ズラタン・イブラヒモビッチ(Zlatan Ibrahimović, 1981年10月3日 - )とは、スウェーデンのサッカー選手である。イタリア・セリエAのACミラン所属。愛称はイブラ、ズラタン、神。
概要
テクニックやパワー、スピードなどを兼ね備えた2000年代を代表するFW。名前からも分かる通り、旧ユーゴスラビアにルーツを持っており、両親が移住したスウェーデンのマルメで生まれ育っている。
4つのリーグで優勝した経験を持っており、2001年から2016年まで所属した6つのクラブ全てにリーグのタイトルをもたらしている。また、ユヴェントス、インテル、ミランのセリエA3大クラブ全てでスクデット獲得を経験。また、セリエAで2度、リーグ・アンで3度得点王を獲得している。しかし、UEFAチャンピオンズリーグには、毎年のように出場しているが、ビッグイヤーどころかベスト8以上に進んだことがない。
スウェーデン代表の歴代最多記録保持者でもある。FIFA ワールドカップに2回、UEFA EUROに4回出場しているが、代表でのビッグタイトル獲得の経験はない。
地元であるスウェーデンでは彼の名前をもじった単語が作られている。プレーだけでなく、言動までもが規格外であることを知られ、話題になることの多い人物である。
経歴
生い立ち
ボスニャク人の父親とクロアチア人の母親の間に生まれ、マルメの移民コミュニティがあるローセンゴート地区で育ち、6歳でサッカーを始める。幼い頃から傑出した得点能力を発揮しており、6点ビハインドの試合で9得点を挙げた逸話を持つ。幼少期の頃はサッカーと共にテコンドーも習っており、黒帯を取得している。
子供の頃はやんちゃなガキ大将で、小学校の頃の校長は「手に負えなかった子のワースト5」と語っており、自転車を盗むなどの悪さもしていた。当時は、スウェーデンの中心街に行ったことが無く、自らのアイデンティティに悩むこともあったが、「自分が一番になること」をアイデンティティとするようになる。
1995年に14歳でマルメFFの下部組織に入団。試合中に相手選手を叩いたことがあるなど、問題児だったが、メキメキと頭角を現し、18歳でトップチームへの昇格を現す。
マルメ
1999年にスウェーデン・アルスヴェンスカン(1部)のマルメFFでプロデビューを果たす。国内ビッグ4の一角であるマルメFFだったが、デビューした1999-2000シーズンにクラブ創設以来初のスーペルエッタン(2部)降格を経験する。
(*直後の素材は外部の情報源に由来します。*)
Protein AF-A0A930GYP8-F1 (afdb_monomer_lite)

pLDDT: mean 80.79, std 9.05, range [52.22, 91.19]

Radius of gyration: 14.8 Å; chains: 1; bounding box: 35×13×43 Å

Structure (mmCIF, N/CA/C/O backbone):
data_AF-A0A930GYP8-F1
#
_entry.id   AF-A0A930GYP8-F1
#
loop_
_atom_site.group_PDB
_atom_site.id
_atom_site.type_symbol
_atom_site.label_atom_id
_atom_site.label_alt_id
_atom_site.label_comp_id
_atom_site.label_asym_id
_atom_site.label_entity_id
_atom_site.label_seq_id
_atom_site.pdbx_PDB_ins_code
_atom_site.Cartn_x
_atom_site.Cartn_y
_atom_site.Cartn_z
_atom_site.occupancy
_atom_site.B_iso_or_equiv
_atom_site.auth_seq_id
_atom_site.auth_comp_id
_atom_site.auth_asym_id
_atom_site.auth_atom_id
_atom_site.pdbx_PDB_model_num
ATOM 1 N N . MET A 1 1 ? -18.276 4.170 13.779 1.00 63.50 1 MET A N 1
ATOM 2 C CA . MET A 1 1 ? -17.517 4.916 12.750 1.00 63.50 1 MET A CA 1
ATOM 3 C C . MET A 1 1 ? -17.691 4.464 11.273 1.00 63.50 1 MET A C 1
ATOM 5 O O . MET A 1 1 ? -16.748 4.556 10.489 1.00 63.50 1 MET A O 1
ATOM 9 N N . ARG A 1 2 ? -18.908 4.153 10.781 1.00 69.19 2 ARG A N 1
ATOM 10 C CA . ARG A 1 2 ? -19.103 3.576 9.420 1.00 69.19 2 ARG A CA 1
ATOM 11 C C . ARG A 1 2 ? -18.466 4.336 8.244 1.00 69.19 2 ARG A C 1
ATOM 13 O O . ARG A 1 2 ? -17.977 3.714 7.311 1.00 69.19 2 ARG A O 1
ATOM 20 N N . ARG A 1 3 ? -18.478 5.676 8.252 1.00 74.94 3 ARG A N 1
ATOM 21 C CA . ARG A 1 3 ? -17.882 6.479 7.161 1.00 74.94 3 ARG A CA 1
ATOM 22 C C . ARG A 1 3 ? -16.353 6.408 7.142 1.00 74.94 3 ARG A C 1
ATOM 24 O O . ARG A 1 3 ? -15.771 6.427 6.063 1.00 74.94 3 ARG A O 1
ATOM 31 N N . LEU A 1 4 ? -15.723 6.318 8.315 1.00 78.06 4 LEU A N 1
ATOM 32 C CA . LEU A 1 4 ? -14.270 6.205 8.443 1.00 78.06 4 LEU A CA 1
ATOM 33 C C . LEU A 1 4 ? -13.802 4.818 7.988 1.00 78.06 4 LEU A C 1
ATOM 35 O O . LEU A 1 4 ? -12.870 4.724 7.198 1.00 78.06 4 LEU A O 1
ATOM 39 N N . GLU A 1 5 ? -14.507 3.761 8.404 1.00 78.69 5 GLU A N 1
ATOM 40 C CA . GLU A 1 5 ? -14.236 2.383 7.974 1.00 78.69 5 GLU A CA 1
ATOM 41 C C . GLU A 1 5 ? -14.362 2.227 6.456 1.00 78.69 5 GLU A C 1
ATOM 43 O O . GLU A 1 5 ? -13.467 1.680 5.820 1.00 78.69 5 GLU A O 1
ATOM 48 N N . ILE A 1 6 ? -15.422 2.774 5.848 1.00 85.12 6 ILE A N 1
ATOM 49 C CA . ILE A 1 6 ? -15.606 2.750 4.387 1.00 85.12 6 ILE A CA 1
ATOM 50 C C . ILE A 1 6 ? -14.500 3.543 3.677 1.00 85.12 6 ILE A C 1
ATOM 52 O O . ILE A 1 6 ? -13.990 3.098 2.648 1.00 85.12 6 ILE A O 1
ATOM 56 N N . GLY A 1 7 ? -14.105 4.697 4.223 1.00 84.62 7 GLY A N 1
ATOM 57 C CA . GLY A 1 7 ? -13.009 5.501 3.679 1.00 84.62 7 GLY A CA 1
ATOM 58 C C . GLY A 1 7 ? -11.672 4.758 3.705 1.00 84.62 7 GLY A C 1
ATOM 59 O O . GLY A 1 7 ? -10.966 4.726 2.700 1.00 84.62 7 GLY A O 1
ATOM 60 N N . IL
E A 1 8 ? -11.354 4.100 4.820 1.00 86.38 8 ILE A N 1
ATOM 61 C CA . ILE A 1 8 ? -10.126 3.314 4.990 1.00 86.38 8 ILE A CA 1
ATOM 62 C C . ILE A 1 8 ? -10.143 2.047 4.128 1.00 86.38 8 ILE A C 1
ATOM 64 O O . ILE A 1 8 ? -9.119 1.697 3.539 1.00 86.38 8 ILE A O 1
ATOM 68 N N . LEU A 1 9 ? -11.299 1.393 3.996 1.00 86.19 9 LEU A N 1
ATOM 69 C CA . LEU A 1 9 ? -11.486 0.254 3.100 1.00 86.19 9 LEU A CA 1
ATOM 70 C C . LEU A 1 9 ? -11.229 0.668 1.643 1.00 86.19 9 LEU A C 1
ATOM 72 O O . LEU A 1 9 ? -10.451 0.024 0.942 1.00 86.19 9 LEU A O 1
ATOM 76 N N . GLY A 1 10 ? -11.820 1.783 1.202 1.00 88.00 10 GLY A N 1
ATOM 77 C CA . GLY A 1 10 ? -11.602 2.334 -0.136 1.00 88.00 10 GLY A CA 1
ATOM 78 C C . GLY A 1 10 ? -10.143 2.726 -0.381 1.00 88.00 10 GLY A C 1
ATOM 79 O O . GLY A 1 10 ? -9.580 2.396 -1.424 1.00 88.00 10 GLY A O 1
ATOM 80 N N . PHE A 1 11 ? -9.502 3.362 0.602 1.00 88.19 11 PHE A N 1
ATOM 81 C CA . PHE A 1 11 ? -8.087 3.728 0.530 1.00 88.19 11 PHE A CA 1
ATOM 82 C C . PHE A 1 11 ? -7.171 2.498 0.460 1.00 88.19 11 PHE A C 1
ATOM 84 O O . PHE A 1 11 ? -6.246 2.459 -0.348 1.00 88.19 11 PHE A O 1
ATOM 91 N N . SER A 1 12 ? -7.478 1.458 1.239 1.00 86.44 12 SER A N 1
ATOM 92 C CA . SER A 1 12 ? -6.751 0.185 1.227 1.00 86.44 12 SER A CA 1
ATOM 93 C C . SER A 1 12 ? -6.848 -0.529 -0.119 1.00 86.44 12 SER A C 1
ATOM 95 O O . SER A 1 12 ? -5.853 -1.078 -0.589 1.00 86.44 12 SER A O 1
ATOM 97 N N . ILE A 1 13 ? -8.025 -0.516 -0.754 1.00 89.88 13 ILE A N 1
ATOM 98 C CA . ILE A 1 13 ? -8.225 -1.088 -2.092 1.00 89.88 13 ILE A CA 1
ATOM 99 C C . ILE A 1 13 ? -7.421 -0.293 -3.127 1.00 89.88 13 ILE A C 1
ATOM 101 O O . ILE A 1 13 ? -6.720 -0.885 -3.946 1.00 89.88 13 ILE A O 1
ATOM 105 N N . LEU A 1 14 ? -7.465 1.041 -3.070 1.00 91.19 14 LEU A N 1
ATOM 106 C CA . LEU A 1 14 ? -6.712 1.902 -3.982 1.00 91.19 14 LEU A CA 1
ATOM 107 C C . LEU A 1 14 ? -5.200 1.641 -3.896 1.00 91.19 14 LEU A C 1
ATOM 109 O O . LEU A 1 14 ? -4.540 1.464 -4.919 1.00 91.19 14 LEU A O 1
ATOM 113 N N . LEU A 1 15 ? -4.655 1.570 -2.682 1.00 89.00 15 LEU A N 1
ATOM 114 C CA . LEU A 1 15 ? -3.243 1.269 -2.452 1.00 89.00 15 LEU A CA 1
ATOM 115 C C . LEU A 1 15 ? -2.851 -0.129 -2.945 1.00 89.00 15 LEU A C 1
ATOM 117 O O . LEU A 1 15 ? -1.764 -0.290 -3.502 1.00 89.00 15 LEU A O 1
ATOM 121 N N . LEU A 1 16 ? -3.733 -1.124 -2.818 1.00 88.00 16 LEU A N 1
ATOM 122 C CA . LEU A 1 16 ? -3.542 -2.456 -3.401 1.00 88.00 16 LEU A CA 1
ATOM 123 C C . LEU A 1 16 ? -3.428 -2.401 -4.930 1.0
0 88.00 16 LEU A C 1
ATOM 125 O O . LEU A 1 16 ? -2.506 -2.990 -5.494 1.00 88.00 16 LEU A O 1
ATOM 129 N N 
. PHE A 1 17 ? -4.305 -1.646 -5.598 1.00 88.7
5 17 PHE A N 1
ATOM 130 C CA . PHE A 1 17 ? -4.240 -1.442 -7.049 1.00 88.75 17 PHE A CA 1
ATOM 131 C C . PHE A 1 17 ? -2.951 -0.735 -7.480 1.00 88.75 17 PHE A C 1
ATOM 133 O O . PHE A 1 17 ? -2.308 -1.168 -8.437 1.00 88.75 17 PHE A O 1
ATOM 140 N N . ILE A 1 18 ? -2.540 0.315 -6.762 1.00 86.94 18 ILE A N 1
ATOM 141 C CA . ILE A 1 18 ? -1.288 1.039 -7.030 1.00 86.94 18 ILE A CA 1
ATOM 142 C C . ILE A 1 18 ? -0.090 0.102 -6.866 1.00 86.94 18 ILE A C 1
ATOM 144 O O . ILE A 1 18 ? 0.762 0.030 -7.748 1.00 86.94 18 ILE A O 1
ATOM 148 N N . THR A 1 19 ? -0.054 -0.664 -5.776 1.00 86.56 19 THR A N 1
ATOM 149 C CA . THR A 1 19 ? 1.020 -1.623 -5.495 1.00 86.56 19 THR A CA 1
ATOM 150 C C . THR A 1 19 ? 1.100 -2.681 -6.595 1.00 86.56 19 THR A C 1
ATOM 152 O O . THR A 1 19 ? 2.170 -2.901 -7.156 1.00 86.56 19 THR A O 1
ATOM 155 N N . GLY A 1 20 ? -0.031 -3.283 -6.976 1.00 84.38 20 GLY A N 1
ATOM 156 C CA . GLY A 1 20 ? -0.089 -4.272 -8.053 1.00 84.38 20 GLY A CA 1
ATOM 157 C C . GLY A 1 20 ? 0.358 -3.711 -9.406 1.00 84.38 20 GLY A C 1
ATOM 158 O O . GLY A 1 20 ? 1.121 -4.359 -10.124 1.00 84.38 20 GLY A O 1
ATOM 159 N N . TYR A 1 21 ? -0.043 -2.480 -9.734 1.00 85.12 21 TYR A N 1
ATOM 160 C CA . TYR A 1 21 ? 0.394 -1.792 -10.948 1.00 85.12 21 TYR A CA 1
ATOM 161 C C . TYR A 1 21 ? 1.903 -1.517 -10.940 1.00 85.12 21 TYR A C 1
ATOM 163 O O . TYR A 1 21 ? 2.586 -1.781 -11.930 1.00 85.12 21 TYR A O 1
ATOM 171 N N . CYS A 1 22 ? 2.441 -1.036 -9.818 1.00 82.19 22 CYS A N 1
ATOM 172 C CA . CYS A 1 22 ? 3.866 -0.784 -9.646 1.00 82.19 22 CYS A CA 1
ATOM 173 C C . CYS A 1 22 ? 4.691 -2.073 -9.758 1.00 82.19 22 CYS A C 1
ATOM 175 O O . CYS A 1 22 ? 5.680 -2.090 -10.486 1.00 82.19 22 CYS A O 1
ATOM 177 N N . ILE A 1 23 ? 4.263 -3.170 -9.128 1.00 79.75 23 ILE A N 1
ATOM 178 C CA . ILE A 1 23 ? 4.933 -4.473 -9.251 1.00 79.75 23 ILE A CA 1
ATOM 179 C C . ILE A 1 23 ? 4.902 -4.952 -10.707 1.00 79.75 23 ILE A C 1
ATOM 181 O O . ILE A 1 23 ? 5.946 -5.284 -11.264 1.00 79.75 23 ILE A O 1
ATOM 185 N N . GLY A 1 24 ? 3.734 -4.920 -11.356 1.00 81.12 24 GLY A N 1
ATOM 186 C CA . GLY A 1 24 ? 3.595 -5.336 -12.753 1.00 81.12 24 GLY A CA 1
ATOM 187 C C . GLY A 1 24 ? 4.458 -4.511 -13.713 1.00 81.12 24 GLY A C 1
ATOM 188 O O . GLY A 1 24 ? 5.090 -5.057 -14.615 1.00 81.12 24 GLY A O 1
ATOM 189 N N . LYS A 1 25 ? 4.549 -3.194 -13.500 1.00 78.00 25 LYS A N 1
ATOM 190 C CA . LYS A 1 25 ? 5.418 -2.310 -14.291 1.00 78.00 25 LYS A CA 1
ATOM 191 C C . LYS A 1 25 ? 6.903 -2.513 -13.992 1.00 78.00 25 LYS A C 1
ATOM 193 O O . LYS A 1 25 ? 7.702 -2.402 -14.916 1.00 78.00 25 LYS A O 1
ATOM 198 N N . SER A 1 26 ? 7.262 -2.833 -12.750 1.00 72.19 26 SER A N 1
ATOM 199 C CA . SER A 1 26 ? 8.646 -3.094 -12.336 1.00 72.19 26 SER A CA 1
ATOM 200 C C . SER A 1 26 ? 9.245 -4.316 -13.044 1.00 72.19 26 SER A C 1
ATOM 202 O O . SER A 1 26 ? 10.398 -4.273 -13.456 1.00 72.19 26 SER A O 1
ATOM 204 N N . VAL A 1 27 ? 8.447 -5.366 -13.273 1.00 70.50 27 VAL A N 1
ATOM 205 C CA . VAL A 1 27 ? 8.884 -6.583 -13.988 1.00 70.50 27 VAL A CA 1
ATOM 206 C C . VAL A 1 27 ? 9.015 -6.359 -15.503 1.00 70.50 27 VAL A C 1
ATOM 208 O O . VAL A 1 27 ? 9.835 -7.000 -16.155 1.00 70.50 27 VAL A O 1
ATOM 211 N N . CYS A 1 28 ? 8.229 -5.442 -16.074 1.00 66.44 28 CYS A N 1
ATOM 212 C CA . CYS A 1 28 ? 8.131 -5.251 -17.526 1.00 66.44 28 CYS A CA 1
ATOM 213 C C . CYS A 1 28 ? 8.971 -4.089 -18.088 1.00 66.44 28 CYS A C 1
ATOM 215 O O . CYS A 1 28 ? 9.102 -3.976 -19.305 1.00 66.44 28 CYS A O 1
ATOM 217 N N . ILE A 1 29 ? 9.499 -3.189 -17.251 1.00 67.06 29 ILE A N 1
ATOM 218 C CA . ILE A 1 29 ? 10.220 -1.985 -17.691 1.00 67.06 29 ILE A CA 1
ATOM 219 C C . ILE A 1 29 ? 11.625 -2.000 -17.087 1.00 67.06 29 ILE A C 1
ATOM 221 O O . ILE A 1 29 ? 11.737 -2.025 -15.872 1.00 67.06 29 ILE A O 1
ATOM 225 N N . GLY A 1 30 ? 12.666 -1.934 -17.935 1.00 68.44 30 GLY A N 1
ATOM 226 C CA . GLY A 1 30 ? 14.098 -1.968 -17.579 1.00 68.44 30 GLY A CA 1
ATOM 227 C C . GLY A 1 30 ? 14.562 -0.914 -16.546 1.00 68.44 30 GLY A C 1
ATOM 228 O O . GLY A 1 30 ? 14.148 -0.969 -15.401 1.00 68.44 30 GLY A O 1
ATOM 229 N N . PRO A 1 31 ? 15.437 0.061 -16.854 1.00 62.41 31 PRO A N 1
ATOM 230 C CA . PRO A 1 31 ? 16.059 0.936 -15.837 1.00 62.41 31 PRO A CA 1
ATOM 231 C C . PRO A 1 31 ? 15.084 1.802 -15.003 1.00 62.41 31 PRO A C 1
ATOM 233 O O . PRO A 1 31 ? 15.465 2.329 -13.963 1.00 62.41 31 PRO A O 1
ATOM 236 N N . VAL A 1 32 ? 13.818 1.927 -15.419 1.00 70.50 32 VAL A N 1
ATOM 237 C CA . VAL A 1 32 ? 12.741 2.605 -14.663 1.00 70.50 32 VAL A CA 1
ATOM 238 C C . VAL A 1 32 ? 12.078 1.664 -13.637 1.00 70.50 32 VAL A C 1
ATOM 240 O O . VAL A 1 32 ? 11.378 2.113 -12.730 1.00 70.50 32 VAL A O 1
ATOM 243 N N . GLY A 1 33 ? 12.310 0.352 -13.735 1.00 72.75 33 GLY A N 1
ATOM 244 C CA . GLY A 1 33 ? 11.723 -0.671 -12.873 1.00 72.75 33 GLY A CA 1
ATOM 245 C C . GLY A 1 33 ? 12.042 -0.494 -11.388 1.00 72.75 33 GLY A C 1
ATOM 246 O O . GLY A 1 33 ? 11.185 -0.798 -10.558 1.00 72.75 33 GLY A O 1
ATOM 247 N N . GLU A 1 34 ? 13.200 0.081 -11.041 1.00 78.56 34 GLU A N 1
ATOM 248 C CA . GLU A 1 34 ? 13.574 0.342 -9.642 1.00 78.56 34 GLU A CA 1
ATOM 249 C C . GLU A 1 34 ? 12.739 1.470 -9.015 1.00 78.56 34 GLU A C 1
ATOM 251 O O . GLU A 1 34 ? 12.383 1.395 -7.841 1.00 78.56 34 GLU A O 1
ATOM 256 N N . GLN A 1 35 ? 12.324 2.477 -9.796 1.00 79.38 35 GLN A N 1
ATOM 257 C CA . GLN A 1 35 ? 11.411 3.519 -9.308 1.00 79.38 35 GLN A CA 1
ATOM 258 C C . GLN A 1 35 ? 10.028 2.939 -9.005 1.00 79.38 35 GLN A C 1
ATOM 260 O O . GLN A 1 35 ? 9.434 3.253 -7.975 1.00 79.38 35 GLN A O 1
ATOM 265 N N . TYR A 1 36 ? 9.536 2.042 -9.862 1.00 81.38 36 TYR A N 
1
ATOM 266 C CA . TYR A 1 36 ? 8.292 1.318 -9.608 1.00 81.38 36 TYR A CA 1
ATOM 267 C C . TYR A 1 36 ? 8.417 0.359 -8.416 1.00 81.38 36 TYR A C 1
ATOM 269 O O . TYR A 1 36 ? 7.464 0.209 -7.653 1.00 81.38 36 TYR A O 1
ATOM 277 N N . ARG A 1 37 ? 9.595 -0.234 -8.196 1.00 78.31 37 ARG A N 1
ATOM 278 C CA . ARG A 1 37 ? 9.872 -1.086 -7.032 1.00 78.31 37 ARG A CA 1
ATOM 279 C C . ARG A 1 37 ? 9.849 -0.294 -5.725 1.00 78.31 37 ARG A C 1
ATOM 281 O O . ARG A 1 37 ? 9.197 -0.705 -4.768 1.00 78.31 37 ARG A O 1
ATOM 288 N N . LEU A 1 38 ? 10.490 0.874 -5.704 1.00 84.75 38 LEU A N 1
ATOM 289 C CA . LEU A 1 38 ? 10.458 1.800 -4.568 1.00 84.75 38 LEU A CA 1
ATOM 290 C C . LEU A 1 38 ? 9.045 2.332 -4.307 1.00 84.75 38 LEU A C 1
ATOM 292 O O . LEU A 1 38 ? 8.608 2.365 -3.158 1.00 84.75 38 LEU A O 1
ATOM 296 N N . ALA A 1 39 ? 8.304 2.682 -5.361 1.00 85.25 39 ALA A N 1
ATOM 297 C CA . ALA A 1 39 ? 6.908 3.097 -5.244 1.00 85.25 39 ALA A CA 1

降格となった2000-2001シーズンは、マルメの主力が大量にチームを出るが、「レギュラー獲りのチャンス」と考えたイブラヒモビッチは残留。目論み通りレギュラーを掴むと、26試合に出場し12得点をマークし、1年での1部復帰をもたらす。この活躍により、国外のクラブのスカウトから目をつけられる。
アヤックス
19歳となった2001年にオランダ・エールディヴィジのアヤックス・アムステルダムへ移籍。移籍金は当時のチーム史上最高額となる780万ユーロという高評価を受けていた。背番号は、マルコ・ファン・バステンやパトリック・クライファートが付けていた「9番」が与えられた。期待通り、加入1年目から24試合に出場し6得点を挙げてリーグ優勝を経験。また、KNBKカップ決勝では、決勝ゴールを決め、国内二冠に貢献する。
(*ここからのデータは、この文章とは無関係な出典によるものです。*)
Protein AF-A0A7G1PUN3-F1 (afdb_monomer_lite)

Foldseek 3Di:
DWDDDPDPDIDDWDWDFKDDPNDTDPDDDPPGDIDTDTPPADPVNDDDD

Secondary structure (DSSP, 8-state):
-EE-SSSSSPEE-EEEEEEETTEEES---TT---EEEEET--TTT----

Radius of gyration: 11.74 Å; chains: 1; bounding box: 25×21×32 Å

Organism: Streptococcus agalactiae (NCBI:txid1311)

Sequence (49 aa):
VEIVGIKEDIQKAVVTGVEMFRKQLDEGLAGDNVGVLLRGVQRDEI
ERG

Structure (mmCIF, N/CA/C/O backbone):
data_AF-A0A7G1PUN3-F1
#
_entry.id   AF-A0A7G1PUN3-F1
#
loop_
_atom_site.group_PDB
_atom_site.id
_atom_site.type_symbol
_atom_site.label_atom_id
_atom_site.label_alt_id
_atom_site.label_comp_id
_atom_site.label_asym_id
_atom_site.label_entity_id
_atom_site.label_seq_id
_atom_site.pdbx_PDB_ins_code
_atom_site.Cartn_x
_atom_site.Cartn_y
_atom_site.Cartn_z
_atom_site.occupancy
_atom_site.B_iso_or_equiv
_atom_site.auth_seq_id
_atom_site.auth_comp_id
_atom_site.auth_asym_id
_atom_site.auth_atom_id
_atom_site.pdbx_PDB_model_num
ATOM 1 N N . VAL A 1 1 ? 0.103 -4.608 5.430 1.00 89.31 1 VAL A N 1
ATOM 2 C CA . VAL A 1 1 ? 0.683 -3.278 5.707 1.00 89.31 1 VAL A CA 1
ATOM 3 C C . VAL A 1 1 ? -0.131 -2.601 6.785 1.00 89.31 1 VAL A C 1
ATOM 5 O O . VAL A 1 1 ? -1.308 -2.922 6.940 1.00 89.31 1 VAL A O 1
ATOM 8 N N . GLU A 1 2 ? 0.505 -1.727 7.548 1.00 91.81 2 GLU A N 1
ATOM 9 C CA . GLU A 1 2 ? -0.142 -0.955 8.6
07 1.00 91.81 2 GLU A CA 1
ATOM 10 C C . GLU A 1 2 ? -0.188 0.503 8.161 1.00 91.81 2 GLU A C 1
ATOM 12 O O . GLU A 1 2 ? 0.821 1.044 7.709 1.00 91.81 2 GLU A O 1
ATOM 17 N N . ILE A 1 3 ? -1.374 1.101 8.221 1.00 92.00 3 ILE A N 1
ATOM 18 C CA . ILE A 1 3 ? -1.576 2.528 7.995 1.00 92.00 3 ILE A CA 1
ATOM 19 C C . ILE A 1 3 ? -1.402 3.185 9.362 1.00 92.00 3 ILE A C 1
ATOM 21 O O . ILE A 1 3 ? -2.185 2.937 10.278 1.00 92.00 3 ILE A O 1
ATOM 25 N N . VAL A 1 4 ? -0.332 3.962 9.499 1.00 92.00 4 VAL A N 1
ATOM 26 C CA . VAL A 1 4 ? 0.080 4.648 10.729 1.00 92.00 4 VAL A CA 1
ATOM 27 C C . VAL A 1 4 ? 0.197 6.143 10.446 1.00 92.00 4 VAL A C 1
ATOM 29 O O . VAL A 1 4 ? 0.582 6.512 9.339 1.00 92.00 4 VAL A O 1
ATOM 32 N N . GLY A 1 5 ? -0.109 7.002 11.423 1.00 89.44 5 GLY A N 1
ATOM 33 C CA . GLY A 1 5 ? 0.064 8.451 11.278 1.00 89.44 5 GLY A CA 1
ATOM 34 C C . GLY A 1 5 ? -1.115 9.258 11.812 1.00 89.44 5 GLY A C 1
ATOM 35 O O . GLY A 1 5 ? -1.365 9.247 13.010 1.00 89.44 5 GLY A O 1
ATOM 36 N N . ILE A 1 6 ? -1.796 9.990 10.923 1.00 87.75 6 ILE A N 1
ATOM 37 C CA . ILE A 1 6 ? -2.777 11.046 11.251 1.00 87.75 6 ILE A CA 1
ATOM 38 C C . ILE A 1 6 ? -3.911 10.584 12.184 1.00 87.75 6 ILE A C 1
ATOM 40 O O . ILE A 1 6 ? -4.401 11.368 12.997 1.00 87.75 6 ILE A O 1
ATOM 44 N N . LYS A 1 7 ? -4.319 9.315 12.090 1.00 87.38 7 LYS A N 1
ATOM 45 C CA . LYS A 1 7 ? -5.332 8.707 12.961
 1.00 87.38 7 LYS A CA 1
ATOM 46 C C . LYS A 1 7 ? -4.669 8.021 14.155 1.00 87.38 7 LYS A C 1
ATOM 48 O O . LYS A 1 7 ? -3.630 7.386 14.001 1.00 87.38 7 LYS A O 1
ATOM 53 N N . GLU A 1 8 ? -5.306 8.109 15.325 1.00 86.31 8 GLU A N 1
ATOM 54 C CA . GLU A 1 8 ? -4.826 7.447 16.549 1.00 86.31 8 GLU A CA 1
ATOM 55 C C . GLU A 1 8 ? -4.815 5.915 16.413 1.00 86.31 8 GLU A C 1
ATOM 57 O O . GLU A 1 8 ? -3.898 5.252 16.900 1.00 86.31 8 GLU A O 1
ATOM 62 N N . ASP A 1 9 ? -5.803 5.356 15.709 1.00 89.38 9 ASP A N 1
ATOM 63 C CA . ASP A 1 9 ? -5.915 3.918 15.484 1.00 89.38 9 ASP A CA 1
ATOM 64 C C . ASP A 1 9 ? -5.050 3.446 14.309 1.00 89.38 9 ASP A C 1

翌2002-03シーズンは、主力として定着し、2位でリーグを終了したが25試合13得点という成績を残す。また、UEFAチャンピオンズリーグ(CL)本戦に初出場し、13試合5得点という好成績を残し、アヤックスのベスト8進出の原動力となる。
2003-04シーズンには、故障のために3カ月の離脱を経験するが、22試合に出場し、チームトップとなる13得点を記録する活躍を見せ、エールディヴィジ王座奪還に貢献。また、アシスト数が7とこれまでもよりも飛躍的にアップしたシーズンでもあり、周りの味方を使う術を覚えたシーズンともなった。
ユヴェントス
2004年7月1日にイタリア・セリエAの名門ユヴェントスへ移籍。移籍金は1900万ユーロで背番号は「9」。当初はFWの三番手と見られていたが、開幕戦のブレシア戦でデビュー戦でのゴールを決める。レギュラーであったアレッサンドロ・デル・ピエロとダビド・トレゼゲが故障がちだったこともあり、出場機会を多く得ると、パワーとフィジカルに長けていたことからファビオ・カペッロ監督から重宝され、デル・ピエロを押しのけてレギュラーを掴む。35試合16得点という成績を残し、スクデット獲得に貢献。
2005-06シーズンもトレゼゲとの2トップで起用され続けるが、相手チームからのマークが厳しくなったことと、トレゼゲのほうにストライカーとしての優先度があったことからなかなかゴールを決められなくなる。クラブのシンボルでもあったデル・ピエロを押しのけて起用されていたこともあって、メディアやサポーターから批判を受けるが、カペッロ監督からの信頼は揺らがず、シーズンを通して出場し続け、リーグ連覇に貢献する。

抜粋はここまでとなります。